RECORDS SUPPLIED:
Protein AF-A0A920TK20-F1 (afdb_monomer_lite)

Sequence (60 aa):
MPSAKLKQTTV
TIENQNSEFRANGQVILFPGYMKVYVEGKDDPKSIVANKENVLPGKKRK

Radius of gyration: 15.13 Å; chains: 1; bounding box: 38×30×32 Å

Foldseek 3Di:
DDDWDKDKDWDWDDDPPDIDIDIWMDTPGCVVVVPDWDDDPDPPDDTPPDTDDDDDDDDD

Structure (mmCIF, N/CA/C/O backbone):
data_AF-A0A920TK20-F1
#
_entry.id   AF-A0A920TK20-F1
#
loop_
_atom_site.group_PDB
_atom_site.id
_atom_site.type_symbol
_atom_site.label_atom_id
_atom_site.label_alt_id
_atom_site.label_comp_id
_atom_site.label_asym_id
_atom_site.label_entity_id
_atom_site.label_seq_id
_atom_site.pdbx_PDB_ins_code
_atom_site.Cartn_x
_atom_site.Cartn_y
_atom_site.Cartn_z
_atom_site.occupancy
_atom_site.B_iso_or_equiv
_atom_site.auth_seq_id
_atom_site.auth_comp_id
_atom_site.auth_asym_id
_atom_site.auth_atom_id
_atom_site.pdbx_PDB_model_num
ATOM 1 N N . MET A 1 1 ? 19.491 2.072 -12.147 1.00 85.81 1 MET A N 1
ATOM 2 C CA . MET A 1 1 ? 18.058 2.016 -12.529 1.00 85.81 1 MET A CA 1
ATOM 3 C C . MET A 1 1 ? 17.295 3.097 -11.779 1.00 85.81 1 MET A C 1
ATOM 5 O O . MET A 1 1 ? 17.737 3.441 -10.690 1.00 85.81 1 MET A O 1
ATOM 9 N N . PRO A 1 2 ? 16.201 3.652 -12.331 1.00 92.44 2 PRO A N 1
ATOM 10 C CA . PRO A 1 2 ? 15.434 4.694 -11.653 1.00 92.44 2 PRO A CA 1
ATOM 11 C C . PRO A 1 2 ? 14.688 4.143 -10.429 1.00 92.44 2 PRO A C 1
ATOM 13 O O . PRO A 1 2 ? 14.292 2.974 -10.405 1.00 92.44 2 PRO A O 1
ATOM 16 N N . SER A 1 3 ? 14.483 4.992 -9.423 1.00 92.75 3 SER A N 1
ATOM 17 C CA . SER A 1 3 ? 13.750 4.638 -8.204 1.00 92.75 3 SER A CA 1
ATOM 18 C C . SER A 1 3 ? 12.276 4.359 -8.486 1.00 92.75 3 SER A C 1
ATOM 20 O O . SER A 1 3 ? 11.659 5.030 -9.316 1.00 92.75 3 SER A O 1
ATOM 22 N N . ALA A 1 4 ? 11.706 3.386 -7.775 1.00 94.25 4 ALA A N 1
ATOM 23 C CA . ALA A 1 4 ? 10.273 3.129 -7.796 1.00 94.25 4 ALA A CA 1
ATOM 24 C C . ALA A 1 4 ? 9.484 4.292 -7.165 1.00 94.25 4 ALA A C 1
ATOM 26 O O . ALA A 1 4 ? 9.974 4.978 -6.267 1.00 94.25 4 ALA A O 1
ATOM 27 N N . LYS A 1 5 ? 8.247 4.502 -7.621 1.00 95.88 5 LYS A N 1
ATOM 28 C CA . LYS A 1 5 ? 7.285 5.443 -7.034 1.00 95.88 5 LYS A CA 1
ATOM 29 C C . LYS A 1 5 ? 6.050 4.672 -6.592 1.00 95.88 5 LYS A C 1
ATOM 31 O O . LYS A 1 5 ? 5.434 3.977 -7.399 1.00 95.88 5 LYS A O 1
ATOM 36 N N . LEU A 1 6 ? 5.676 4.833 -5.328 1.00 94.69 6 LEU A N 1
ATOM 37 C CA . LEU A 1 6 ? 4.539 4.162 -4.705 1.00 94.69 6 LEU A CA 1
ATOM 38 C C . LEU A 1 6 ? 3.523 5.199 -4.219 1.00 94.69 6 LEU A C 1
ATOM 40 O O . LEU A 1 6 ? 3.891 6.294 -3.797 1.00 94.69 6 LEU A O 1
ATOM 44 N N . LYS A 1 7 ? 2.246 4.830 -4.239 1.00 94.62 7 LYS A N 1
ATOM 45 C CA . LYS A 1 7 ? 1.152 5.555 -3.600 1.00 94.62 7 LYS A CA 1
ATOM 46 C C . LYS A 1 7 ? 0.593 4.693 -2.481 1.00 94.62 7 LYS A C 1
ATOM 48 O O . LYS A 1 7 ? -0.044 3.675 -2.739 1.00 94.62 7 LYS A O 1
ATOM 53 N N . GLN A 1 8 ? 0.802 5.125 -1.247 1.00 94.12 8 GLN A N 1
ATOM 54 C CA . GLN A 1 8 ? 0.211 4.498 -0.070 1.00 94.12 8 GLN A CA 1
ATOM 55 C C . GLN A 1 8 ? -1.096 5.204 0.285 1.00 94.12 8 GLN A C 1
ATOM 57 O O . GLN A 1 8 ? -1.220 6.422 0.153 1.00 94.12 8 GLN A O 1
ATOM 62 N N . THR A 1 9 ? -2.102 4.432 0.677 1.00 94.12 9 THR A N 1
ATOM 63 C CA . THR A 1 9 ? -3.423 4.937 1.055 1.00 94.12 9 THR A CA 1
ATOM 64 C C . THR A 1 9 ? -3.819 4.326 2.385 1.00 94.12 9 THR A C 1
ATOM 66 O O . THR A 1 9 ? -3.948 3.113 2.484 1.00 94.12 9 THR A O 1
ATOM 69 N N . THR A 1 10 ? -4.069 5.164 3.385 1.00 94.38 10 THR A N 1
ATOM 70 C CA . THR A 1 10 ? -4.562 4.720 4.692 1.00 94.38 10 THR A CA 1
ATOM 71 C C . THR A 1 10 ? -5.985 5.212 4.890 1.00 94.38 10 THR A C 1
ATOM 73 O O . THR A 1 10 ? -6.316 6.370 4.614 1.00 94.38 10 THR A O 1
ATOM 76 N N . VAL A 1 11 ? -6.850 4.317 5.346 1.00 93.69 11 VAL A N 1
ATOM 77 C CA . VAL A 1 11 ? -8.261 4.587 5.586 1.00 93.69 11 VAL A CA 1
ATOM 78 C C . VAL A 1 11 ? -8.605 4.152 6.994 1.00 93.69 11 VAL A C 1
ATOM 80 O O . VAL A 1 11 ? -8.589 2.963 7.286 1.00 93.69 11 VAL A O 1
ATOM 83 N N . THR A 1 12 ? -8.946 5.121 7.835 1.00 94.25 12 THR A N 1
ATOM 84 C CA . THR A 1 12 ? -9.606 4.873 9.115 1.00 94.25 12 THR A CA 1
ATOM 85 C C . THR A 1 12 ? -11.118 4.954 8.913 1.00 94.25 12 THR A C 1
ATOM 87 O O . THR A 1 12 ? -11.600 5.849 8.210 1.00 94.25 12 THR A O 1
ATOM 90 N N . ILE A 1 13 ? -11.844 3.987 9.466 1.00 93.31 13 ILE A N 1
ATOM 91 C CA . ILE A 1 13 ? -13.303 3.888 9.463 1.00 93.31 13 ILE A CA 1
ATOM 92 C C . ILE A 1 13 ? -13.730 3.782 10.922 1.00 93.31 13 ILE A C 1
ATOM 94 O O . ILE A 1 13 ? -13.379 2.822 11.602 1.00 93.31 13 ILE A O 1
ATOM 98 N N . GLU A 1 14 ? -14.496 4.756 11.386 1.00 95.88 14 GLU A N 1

EXERCISE PROMPT: When you reach the line containing "ATOM 45 C CA" in the data above, start copying exactly, and stop after the line containing "ATOM 55 C C".

FINISHED EXERCISE:
ATOM 45 C CA . LYS A 1 7 ? 1.152 5.555 -3.600 1.00 94.62 7 LYS A CA 1
ATOM 46 C C . LYS A 1 7 ? 0.593 4.693 -2.481 1.00 94.62 7 LYS A C 1
ATOM 48 O O . LYS A 1 7 ? -0.044 3.675 -2.739 1.00 94.62 7 LYS A O 1
ATOM 53 N N . GLN A 1 8 ? 0.802 5.125 -1.247 1.00 94.12 8 GLN A N 1
ATOM 54 C CA . GLN A 1 8 ? 0.211 4.498 -0.070 1.00 94.12 8 GLN A CA 1
ATOM 55 C C . GLN A 1 8 ? -1.096 5.204 0.285 1.00 94.12 8 GLN A C 1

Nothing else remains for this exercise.